The Art & The Story, pt 3
"There Was a Party for Langston, King O'Letters" by Jason Reynolds, illus. Jerome Pumphrey and Jarrett Pumphrey
Callie Feyen, at Tell Me A Story That’s True, are writing this month about books considered for the 2024 Caldecott Medal. We continue with “There Was a Party for Langston, King O’Letters,” by Jason Reynolds, illustrated by Jerome Pumphrey and Jarrett Pumphrey.
Hello, Poetry Friend
Author Jason Reynolds writes that There Was a Party for Langston was inspired by a photograph of Maya Angelou and Amiri Baraka dancing at the Schomburg Center for the gala opening of the Langston Hughes Auditorium, in February 1991. On the page in which illustrators Jerome Pumphrey and his brother Jarrett Pumphrey recreate the photograph in their own style, the text on the page speaks of Langston Hughes:
“The man who wrote Maya and Amiri into the world.”
We who write do not write ourselves into the world — we are written into it by those who wrote before.
In addition to Maya and Amiri, the book gives us the portraits of sixteen Black authors and poets, who lean out of their books on the shelves of the library to join the party. Because at a party for a “word maker,” the people “boogie boogie wiggling wild.”
I turned page after joy-filled page, and I thought about the 66th Grammy Awards a few nights ago, when Tracy Chapman seemed to apparate right onto the stage to sing her song “Fast Car” with country music star Luke Combs, who has released his own version. It’s a song about longing to belong.
Chapman first sang it at the Grammys in 1991, when she won Best Female Pop vocalist. The other night she was back, wearing her trademark black, her hair now grey, singing and picking her guitar and smiling.
And Taylor Swift was standing and singing along from the audience, because she couldn’t not join in. And Michael Trotter Junior was standing too, pumping his fist along to the words, “I, I …”
We all want to be someone, be someone.
We can’t do it alone. We need books. We need libraries. We need dance parties. We need poets who play with words — like Chapman, like Hughes.
“But Langston, the brave word maker knew letters were better together, turned them into laughter."
Like Big, this book uses words as art — words from Hughes’ poems. The words are bright, and they are Black. They bring joy not only to the dancing people at the party, but also to the baker, the porter, the farmer, the girl, the teacher, the nurse.
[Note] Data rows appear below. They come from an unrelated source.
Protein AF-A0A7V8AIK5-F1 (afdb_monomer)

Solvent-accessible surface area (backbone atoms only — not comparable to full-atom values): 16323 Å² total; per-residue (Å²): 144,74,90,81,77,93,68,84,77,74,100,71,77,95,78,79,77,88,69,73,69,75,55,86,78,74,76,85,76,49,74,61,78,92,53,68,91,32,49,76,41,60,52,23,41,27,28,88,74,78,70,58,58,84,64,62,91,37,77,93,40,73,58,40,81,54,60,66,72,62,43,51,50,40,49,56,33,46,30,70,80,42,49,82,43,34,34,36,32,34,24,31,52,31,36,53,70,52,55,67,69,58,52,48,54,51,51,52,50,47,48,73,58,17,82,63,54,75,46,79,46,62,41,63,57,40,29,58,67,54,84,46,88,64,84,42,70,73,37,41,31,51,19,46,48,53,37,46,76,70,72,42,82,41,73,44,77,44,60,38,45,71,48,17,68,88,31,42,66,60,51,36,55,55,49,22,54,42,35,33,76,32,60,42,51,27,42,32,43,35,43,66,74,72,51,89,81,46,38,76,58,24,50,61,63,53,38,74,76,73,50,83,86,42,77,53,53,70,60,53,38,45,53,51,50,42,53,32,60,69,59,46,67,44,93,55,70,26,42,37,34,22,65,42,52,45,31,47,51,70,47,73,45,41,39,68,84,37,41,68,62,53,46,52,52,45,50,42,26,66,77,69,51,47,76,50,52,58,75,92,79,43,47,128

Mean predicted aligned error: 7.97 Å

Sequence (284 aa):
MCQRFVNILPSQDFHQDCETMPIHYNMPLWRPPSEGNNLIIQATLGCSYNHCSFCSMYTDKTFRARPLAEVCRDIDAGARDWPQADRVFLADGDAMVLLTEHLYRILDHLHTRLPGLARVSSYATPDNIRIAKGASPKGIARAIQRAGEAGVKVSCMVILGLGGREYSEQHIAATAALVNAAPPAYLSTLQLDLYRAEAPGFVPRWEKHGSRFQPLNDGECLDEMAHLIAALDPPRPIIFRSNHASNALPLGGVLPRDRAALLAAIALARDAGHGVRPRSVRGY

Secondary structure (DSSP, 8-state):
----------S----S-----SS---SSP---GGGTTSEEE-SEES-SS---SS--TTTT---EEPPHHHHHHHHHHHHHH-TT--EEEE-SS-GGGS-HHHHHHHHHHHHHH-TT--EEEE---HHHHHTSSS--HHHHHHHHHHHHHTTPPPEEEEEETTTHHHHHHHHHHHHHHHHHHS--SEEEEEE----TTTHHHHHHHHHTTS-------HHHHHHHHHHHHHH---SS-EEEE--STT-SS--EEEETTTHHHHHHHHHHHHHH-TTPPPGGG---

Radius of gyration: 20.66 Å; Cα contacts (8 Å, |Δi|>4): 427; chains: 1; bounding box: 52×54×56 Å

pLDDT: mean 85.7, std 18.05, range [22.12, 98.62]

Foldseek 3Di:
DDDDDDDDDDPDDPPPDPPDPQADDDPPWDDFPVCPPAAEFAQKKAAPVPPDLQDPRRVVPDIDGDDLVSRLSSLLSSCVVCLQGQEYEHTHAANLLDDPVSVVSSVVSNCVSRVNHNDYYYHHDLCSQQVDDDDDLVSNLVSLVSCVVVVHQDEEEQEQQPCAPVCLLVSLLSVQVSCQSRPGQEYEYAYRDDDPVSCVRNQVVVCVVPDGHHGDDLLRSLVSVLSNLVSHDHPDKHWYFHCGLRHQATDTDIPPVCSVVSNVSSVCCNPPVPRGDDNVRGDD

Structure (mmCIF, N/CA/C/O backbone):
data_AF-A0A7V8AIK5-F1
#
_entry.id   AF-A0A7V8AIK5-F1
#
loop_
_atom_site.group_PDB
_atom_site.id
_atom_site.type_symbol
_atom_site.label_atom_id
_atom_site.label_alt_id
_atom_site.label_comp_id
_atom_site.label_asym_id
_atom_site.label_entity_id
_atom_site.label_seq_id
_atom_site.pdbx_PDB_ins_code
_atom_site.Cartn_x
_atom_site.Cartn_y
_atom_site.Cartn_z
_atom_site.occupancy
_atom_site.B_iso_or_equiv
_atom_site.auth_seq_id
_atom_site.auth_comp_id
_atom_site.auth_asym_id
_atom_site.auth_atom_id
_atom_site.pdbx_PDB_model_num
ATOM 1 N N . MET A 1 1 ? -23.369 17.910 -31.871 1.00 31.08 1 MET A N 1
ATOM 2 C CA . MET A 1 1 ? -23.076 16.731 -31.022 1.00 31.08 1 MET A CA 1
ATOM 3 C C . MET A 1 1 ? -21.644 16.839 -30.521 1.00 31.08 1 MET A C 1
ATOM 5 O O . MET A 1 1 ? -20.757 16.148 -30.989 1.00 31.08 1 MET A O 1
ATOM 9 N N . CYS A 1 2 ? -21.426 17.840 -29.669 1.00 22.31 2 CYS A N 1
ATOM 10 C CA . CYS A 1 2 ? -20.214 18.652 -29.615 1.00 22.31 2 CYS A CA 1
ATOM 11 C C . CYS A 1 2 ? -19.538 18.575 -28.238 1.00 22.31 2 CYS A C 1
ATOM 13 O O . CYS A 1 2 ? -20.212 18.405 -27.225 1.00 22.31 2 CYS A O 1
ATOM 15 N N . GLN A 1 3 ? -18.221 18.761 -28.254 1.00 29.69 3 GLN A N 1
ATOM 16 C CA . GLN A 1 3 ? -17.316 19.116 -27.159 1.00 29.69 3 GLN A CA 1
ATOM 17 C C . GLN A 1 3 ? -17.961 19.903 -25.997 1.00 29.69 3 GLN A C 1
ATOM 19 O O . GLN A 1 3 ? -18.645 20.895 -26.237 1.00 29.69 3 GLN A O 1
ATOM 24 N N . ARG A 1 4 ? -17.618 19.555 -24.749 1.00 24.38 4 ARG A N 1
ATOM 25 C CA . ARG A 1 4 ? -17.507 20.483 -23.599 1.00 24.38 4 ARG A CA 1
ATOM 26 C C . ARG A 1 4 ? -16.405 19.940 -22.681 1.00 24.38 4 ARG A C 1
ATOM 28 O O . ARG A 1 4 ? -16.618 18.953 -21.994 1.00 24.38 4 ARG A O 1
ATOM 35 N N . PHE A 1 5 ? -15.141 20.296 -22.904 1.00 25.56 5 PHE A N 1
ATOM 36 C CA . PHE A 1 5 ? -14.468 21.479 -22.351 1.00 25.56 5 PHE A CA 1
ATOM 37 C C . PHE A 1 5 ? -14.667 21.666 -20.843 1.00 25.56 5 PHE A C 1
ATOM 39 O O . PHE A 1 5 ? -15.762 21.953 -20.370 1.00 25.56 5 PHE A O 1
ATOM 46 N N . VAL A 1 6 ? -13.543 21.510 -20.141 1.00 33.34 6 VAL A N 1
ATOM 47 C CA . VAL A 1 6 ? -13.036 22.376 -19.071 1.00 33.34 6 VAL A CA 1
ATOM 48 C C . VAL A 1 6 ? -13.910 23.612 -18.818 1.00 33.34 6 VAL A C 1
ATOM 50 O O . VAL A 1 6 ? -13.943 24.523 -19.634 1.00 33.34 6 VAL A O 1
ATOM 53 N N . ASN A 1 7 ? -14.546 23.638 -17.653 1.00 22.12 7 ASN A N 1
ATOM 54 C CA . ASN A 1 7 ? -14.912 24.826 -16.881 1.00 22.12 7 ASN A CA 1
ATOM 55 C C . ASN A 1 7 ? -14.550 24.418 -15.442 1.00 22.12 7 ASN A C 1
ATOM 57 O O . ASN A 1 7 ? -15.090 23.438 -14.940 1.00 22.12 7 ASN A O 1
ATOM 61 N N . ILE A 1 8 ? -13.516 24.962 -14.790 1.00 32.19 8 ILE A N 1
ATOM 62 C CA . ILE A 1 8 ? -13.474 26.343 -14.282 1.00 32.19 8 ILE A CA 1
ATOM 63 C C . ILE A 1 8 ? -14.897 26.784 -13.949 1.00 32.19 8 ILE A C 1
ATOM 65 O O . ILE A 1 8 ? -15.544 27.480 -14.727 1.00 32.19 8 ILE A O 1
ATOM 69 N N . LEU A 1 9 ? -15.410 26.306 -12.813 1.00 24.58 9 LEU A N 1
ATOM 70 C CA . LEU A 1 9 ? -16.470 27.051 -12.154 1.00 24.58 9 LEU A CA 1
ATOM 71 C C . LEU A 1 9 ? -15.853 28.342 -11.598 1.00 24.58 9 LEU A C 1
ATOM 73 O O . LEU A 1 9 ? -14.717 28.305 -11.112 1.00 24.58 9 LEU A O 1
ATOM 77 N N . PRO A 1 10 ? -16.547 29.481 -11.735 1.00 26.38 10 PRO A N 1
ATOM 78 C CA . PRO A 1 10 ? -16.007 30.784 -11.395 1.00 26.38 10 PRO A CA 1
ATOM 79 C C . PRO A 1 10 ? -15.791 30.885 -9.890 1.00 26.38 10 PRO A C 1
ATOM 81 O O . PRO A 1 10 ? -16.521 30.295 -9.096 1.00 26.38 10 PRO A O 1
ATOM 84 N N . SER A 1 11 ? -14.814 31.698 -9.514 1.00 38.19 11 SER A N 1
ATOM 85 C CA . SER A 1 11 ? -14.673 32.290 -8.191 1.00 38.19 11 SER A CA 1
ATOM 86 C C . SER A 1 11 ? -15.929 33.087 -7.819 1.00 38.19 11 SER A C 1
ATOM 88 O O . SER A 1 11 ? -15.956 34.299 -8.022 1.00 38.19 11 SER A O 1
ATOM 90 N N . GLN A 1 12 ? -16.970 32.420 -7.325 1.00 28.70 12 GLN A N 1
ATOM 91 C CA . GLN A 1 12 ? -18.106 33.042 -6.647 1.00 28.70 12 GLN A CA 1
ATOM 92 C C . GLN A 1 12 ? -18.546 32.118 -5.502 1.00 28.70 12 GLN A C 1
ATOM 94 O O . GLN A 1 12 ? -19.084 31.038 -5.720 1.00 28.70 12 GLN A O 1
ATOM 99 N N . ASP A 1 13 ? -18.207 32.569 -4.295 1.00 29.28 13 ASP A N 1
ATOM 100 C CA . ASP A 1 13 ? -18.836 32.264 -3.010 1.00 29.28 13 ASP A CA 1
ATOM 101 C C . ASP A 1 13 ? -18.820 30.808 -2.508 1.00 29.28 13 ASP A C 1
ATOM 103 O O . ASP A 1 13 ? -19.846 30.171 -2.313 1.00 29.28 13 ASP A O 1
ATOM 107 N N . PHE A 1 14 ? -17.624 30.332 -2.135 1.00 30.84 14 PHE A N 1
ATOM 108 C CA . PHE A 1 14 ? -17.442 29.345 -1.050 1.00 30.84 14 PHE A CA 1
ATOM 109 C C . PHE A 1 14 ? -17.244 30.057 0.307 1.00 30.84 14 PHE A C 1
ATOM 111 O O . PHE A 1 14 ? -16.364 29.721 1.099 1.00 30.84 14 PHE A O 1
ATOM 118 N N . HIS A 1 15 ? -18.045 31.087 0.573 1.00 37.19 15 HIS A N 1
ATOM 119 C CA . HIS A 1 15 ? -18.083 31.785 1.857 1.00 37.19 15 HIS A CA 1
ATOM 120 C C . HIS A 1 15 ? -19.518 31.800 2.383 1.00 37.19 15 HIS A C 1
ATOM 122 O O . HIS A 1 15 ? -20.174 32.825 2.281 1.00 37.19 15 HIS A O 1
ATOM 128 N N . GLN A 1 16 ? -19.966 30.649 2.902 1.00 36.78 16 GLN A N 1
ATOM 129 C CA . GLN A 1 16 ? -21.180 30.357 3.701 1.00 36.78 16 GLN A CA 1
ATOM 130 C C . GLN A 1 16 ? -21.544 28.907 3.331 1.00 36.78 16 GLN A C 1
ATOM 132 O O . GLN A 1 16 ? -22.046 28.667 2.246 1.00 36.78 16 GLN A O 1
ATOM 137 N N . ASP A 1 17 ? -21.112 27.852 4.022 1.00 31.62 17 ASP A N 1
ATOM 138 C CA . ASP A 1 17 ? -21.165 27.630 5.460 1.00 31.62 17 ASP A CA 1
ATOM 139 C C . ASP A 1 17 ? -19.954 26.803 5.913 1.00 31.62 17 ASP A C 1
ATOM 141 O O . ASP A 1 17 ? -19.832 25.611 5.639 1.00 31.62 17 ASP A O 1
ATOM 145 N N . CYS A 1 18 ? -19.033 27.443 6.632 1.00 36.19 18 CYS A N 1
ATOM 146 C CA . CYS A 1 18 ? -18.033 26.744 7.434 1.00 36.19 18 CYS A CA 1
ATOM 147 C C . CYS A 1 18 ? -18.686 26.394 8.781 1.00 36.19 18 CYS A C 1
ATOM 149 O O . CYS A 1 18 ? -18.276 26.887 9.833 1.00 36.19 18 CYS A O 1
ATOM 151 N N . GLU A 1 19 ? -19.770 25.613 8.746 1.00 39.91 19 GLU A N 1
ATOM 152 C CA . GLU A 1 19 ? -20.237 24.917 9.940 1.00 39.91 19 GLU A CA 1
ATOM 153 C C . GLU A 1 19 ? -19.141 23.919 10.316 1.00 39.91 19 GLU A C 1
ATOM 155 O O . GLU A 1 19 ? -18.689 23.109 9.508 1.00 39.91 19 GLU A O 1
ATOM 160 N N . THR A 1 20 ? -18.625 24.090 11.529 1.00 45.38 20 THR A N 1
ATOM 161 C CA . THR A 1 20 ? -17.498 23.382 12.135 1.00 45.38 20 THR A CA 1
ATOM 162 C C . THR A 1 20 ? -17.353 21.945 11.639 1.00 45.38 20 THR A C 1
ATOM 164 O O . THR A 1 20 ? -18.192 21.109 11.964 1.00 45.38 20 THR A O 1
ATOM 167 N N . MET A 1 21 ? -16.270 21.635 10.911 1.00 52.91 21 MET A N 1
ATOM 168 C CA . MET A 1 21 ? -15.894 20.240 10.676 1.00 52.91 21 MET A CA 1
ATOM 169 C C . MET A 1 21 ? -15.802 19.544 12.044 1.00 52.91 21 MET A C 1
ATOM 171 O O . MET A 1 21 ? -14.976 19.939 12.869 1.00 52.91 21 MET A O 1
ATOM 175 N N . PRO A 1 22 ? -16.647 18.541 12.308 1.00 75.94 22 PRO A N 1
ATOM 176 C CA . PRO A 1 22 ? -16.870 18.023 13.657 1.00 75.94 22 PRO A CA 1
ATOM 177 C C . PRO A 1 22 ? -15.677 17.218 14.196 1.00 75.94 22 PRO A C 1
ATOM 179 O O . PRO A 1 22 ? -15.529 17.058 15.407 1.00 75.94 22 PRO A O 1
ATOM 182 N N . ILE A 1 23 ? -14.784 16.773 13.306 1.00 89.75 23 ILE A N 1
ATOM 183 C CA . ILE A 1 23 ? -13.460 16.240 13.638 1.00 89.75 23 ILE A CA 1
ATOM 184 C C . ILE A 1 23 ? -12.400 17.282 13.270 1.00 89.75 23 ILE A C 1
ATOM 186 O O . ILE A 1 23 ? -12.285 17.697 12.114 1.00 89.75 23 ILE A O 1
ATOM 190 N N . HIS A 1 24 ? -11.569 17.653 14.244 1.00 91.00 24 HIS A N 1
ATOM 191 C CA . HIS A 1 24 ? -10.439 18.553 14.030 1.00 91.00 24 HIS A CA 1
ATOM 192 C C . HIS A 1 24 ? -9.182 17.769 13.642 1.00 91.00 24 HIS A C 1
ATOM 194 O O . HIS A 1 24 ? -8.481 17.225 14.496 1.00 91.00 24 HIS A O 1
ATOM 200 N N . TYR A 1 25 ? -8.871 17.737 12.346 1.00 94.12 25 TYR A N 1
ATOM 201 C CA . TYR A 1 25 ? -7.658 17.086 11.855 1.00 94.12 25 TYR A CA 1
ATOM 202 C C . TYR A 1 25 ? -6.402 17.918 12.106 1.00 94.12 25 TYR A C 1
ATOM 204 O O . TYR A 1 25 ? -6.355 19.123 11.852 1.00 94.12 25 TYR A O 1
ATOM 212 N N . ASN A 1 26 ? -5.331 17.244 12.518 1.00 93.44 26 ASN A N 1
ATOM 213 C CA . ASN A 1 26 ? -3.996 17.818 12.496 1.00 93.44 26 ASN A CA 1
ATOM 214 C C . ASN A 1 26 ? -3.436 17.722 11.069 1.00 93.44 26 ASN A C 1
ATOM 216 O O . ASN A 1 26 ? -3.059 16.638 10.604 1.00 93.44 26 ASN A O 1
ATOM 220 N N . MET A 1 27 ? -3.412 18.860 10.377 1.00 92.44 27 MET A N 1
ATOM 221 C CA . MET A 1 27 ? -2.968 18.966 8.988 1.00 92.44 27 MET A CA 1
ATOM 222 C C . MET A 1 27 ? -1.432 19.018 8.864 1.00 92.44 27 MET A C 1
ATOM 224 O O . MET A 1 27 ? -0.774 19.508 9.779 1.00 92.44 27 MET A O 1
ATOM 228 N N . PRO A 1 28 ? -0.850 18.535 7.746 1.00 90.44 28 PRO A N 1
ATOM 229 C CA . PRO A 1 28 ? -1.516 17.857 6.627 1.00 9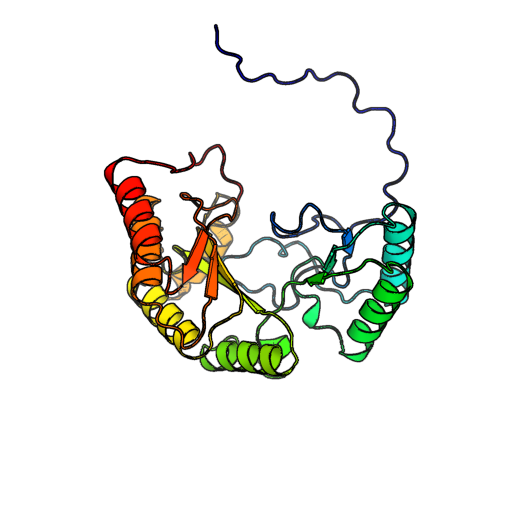0.44 28 PRO A CA 1
ATOM 230 C C . PRO A 1 28 ? -1.997 16.446 6.996 1.00 90.44 28 PRO A C 1
ATOM 232 O O . PRO A 1 28 ? -1.249 15.654 7.564 1.00 90.44 28 PRO A O 1
ATOM 235 N N . LEU A 1 29 ? -3.254 16.125 6.688 1.00 89.88 29 LEU A N 1
ATOM 236 C CA . LEU A 1 29 ? -3.819 14.791 6.889 1.00 89.88 29 LEU A CA 1
ATOM 237 C C . LEU A 1 29 ? -3.406 13.879 5.735 1.00 89.88 29 LEU A C 1
ATOM 239 O O . LEU A 1 29 ? -3.725 14.161 4.579 1.00 89.88 29 LEU A O 1
ATOM 243 N N . TRP A 1 30 ? -2.773 12.753 6.053 1.00 88.56 30 TRP A N 1
ATOM 244 C CA . TRP A 1 30 ? -2.328 11.810 5.036 1.00 88.56 30 TRP A CA 1
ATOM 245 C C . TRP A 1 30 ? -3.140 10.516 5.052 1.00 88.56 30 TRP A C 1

One picture turns Hughes’ “Mother to Son” into an illustration, with the word Mother written in yellow into the form of a mother, holding a boy, and the words To Son spill across the floor, a white shadow. It’s a poem I memorized in May 2022. It’s a poem I don’t wholly feel I have a right to, as a white woman. But it reminds me of someone — the same someone I think of when I hear “Fast Car.”
Thank you, Tracy Chapman. Thank you, Langston Hughes. For writing “wake up stories and rise-and-shine rhymes ‘for all the dreams we’ve dreamed.’” (That last phrase is from Hughes’ “Let America Be America Again.”
“There Was a Party for Langston” won the Caldecott Honor award and is a Coretta Scott King Honor book.
Caldecott Journaling
I love it when picture books use the inside front and back covers to add art. The front spread is the sixteen Black authors and poets I mentioned earlier. There are two I have not yet read: Ashley Bryan and Alice Dunbar Nelson. Who is new to you? Put them on your library list!
The spread on the back inside cover shows twelve collections by Langston Hughes. I have only read individual Hughes poems, no collections. Shame on me. Again, to the library!
The author writes that “Amiri could make the word BLACK sound like it could be red.” The following page also illustrates Black as brown and Black as gold. What color would you choose for Black as … ?
Buy the book just for the illustration of Maya Angelou’s “Woman Work.” Trust me.
For a book that is ostensibly a picture book biography, Langston Hughes’ story only takes up half the pages. Because the story is not only about him, but also about his legacy. If a picture book biography were to be written about you, what would the last half — your artistic legacy — depict?
Happy poeming!
Megan
I love part in the story when Maya finds the word "phenomenal" because of Langston's words.
I also, am grateful for these wake-up (and dance) stories.
What a wonderful review/response! I just read the book last week, and it is wonder-filled jubilation. Soon I'm going to do a reading and writeup on my Substack of how the children's section is a great place to find poetry.